By Jeffrey A. Roberts
CFOIC Executive Director
Should state law be changed to limit public access to arrest records of people who never were charged with crimes or haven’t yet been charged?
The Colorado Commission on Criminal and Juvenile Justice (CCJJ) is exploring that idea, concerned that such records, if they turn up in background checks, can negatively affect peoples’ chances of getting employment or finding housing.
“The widespread availability of records regarding arrests that did not lead to charges is … both unnecessary and incompatible with the presumption of innocence,” a task force on collateral consequences concluded in one of seven recommendations presented to the CCJJ this summer.
The prospect of closing a large number of public records, however, poses both logistical and public policy questions.
The task force recommended a major change to the Colorado Criminal Justice Records Act (CCJRA), prompting some commission members to express doubts about how it could be implemented. Some also raised concerns about the public’s right to know.
The CCJRA already sets strict parameters for “records of official actions” that must be disclosed to the public upon request. Basic arrest records fall into the must-release category unless sealed by a court, but most criminal justice records can be withheld if a law enforcement agency determines that disclosure would be “contrary to the public interest.”
The task force recommended removing “arrest” from the definition of “official actions” and obligating criminal justice agencies to deny access to arrest records unless the arrest resulted in criminal charges. However, jail records of people currently in custody would still be available.

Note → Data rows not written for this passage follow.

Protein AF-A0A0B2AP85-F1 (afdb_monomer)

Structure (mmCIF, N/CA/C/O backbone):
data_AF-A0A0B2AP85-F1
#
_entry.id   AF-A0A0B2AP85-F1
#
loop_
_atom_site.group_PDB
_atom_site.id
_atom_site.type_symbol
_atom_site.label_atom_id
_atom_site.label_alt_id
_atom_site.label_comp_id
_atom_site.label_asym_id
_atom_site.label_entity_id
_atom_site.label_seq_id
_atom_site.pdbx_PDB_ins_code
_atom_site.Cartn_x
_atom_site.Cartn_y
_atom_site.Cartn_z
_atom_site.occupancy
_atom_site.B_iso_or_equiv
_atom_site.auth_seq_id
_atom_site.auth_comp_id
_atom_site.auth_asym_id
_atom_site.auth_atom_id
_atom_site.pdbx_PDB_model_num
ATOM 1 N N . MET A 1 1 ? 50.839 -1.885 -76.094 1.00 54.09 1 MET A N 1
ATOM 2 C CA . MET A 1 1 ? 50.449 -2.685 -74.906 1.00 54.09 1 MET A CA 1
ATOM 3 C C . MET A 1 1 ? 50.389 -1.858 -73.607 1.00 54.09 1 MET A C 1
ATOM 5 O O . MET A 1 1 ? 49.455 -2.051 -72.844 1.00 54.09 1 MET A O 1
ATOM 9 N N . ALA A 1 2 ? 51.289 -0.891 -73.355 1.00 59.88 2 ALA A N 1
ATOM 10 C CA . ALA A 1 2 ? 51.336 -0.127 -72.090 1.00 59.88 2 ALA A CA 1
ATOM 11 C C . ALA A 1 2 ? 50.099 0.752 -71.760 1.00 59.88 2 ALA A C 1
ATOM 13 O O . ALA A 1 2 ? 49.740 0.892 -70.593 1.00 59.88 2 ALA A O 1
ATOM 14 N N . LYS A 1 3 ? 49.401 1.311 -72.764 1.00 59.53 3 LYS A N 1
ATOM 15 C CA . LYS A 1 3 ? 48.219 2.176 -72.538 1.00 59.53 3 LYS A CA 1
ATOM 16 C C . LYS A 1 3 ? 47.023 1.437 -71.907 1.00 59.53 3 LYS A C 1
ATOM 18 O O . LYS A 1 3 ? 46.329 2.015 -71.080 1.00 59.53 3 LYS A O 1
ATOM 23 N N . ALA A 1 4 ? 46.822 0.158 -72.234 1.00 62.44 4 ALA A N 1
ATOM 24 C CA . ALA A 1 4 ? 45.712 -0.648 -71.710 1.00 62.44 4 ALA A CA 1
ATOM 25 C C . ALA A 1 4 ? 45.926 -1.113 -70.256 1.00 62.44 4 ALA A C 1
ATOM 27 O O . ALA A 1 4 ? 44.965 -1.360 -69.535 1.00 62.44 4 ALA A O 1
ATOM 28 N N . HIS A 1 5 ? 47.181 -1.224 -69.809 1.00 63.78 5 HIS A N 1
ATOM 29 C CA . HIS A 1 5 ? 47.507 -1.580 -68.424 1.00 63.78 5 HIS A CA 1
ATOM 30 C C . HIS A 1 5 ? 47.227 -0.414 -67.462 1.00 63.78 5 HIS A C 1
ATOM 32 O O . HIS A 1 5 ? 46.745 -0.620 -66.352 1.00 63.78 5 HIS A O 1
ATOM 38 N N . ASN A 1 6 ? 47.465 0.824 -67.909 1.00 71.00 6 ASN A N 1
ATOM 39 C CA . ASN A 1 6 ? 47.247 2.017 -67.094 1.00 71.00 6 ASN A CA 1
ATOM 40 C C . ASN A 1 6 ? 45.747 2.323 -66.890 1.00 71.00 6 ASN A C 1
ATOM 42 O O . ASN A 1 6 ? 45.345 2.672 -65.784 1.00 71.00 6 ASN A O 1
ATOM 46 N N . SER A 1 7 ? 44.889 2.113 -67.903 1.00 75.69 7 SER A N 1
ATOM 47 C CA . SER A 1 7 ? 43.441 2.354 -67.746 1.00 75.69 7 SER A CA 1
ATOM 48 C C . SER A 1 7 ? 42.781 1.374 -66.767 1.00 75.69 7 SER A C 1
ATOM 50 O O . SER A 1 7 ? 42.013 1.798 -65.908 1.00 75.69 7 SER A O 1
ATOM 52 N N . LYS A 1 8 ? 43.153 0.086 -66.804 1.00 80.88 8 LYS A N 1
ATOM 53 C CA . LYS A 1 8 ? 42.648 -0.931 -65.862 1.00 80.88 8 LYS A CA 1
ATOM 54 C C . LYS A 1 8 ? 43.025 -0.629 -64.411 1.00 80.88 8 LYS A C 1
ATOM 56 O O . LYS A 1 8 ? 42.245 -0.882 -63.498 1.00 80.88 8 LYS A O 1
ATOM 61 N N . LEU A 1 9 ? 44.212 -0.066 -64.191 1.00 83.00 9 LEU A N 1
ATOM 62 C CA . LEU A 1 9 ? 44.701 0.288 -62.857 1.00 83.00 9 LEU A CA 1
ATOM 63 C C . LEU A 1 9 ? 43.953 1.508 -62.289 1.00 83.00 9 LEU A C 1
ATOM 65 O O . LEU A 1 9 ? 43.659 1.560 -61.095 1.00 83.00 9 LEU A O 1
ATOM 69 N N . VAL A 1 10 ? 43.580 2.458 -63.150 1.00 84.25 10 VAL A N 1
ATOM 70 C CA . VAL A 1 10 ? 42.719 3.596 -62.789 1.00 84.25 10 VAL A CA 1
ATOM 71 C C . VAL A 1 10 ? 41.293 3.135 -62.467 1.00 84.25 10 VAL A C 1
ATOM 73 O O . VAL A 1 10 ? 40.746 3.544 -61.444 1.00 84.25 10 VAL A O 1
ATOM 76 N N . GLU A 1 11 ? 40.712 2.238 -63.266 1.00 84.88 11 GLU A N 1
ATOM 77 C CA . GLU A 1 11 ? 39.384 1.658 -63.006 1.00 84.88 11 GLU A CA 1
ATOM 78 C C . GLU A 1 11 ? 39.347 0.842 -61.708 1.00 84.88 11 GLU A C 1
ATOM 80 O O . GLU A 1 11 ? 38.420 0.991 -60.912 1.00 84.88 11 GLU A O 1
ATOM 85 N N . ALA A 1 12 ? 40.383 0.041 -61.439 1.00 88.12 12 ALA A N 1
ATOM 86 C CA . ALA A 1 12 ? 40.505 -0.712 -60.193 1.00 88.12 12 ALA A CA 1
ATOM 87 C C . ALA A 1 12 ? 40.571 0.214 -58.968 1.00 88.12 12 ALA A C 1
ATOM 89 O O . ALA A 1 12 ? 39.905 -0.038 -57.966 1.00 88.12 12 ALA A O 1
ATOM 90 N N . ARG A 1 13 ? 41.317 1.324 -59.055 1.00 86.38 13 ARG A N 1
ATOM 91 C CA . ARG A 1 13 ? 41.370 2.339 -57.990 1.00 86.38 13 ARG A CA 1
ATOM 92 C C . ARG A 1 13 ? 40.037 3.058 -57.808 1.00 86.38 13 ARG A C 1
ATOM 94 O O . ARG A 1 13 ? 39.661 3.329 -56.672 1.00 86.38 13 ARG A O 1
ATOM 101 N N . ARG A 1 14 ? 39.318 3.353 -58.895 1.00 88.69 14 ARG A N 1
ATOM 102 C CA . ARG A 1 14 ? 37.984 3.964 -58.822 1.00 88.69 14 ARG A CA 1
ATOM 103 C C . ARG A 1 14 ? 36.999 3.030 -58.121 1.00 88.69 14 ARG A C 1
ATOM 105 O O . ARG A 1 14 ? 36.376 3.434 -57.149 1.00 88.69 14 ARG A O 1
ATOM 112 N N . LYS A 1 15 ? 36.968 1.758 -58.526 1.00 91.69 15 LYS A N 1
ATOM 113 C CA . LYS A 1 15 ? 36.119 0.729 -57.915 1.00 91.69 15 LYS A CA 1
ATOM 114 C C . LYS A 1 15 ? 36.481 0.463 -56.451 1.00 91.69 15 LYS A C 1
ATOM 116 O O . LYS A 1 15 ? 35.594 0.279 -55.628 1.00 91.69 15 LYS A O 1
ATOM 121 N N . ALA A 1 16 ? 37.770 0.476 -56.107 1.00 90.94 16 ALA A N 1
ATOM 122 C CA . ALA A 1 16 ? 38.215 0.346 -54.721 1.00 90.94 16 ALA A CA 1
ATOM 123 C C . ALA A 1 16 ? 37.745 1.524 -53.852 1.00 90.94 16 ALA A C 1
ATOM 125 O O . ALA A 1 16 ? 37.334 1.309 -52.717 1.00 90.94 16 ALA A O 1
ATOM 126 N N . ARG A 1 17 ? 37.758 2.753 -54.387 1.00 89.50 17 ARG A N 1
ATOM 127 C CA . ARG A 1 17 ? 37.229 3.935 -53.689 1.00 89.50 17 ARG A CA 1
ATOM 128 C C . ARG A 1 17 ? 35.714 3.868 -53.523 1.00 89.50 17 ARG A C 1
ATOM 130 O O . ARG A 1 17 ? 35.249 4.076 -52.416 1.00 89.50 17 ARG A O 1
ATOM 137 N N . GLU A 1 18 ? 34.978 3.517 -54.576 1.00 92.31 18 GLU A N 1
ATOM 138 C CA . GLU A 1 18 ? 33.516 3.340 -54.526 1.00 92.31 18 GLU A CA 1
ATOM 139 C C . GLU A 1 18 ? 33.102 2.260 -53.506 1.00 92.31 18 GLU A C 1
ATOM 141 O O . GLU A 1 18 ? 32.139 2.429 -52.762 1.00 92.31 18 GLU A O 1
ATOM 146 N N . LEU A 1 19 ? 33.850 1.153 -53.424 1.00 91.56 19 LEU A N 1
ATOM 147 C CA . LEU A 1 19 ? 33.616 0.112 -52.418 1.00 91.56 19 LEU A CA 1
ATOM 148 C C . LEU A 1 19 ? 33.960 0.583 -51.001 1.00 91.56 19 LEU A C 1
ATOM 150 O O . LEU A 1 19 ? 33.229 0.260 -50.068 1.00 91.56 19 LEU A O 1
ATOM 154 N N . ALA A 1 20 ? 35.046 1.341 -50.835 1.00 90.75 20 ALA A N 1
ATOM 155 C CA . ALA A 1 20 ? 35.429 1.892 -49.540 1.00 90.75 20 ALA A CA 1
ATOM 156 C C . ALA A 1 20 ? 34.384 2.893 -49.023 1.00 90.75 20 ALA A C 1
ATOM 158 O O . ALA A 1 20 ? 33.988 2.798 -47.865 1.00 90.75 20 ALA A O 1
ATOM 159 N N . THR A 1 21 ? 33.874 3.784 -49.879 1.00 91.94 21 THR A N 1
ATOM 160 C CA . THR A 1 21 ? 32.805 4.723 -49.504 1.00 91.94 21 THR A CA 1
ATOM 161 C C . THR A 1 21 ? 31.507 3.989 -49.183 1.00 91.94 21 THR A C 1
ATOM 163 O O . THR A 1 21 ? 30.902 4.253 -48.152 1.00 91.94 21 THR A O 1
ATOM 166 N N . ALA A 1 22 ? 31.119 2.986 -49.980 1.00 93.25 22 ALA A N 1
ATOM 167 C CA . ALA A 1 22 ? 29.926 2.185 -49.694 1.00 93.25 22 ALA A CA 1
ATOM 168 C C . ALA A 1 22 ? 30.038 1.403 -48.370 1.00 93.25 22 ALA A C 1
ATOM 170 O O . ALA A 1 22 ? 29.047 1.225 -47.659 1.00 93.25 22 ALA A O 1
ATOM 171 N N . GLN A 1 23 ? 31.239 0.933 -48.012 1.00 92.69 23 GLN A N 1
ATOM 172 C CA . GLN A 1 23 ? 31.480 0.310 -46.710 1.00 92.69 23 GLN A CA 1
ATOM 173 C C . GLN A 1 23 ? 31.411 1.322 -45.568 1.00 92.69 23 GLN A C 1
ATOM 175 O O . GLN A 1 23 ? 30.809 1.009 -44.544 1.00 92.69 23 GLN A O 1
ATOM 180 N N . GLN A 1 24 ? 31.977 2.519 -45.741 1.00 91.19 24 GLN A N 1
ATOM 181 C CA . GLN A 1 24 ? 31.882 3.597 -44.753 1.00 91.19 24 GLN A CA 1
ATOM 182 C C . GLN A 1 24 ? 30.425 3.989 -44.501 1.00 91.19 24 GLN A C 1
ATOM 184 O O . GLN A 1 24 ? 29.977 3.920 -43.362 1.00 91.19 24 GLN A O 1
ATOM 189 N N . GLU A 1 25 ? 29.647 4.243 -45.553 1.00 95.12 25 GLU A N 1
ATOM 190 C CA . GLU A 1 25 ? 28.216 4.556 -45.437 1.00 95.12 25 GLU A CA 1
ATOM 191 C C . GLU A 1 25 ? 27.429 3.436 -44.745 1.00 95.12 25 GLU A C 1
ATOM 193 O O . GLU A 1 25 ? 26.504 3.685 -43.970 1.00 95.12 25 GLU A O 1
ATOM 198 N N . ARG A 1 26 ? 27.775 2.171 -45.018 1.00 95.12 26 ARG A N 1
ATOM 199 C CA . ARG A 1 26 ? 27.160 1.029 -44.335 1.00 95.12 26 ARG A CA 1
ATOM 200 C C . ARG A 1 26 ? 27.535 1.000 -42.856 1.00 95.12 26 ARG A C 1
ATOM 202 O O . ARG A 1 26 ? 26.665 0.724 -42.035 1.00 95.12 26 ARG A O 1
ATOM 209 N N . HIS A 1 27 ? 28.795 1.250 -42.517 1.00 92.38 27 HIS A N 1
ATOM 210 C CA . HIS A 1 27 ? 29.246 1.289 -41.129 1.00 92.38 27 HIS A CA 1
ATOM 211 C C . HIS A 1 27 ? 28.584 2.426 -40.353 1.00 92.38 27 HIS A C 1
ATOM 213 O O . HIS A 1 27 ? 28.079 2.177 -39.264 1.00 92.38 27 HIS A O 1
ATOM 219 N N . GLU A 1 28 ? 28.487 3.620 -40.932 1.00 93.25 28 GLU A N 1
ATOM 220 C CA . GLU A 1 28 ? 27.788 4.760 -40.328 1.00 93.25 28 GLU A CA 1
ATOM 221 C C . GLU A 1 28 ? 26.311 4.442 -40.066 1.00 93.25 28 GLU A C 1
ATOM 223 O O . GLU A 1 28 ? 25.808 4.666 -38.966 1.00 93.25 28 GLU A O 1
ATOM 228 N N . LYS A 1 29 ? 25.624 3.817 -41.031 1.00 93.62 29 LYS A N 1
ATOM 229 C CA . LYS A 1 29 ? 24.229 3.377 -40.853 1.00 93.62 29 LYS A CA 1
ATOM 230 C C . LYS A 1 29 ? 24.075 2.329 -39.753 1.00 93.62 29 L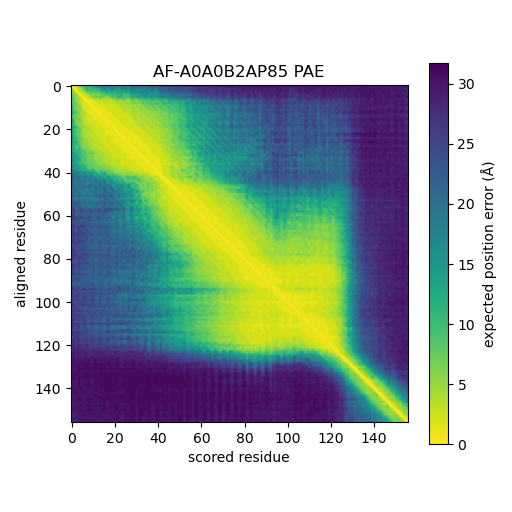YS A C 1
ATOM 232 O O . LYS A 1 29 ? 23.106 2.377 -39.001 1.00 93.62 29 LYS A O 1
ATOM 237 N N . LEU A 1 30 ? 25.000 1.373 -39.661 1.00 94.81 30 LEU A N 1
ATOM 238 C CA . LEU A 1 30 ? 24.967 0.348 -38.615 1.00 94.81 30 LEU A CA 1
ATOM 239 C C . LEU A 1 30 ? 25.213 0.944 -37.227 1.00 94.81 30 LEU A C 1
ATOM 241 O O . LEU A 1 30 ? 24.551 0.528 -36.282 1.00 94.81 30 LEU A O 1
ATOM 245 N N . ILE A 1 31 ? 26.113 1.925 -37.116 1.00 92.62 31 ILE A N 1
ATOM 246 C CA . ILE A 1 31 ? 26.359 2.648 -35.864 1.00 92.62 31 ILE A CA 1
ATOM 247 C C . ILE A 1 31 ? 25.093 3.398 -35.437 1.00 92.62 31 ILE A C 1
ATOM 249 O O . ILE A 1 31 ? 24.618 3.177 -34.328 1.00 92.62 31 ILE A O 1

“When an individual has merely been arrested and a case hasn’t reached the point where an independent prosecutor has decided to file charges, that individual’s right to privacy and ability to keep his or her name clear will, in most cases, outweigh the benefit of the widespread dissemination of that information,” said Deputy State Public Defender Mark Evans at the CCJJ’s Aug. 11 meeting.
Evans, who led the task force, said the recommendation was about “saving jobs and homes for people who have never been charged with a crime.”
But the mechanics of matching arrest records to charging information aren’t simple. Records are kept by various law enforcement agencies, as well as the courts, and it’s sometimes complicated to figure out whether an arrest led to the filing of charges and then a conviction.
“What do you do with stored records, court records that exist only on microfilm?” asked Boulder Sheriff Joe Pelle, a CCJJ member. “There’s a bunch of issues.”
It isn’t known how many publicly available arrest records involve people who never were charged with crimes or had charges dropped. Kim English, research director for the Colorado Division of Criminal Justice, said her office checked 300 arrest cases from large judicial districts and couldn’t find charges for about half of them. However, some arrestees might have been charged in municipal court and she wasn’t able to access that data.
“We know there is some portion of folks who are arrested and never get filed on,” English said.
CCJJ members weren’t unanimous on the question of whether an arrest record, if a person hasn’t been charged, should remain open.
Pelle said a community has “a right and a need to know who we’ve arrested and why, whether they’re charged with a crime eventually or not.” Golden Police Chief William Kilpatrick raised similar concerns, wondering aloud whether there’s a point in time after an arrest – “a week, a month, six months, a year” – when the public’s right to know should expire.
State Public Defender Doug Wilson pushed back on the “right to know” argument. “I’ve yet had anybody show me where it’s written that the public has a right to know about facts which in a short time will either result in a charge or will not,” Wilson said, noting that it often takes only a few days for an arrest to result in charges.
“And in that period of time, why do we expose folks to the humiliation …? I just don’t understand why we would just pretend like this public right to know overrides an individual’s right to privacy.”
The Colorado Freedom of Information Coalition asked CFOIC board president Steve Zansberg, a First Amendment attorney, to explain why arrest records should remain open for public inspection.
“Perhaps no act of the State is of greater consequence on individual freedom than when the government deprives a person of his freedom of movement by taking him into custody,” Zansberg wrote in an email. “This is why the United States Constitution places significant restraints on the government’s power to arrest. Without the means of accessing information about each instance in which that awesome power has been exercised, We the People will not be able to hold government officials accountable for such actions.”
Zansberg offered an example: If arrests were excluded from the list of “records of official actions” that must be disclosed, “members of the press and public would have no way of identifying those police departments, or individual officers, who disproportionately arrest (then later release without charge) persons of color or persons with a Hispanic surname. Such a monumental reduction in the amount of public information would greatly disserve the public interest in holding our government accountable.”
Although the CCJJ did not endorse the task force’s recommendation – it was withdrawn from consideration at the Aug. 11 meeting – the commissioners agreed to have a committee further examine the arrest records issue.
“I’m not ready to see this go away yet,” said commission member Rick Raemisch, executive director of the Colorado Department of Corrections. “I think somewhere there’s a middle ground.”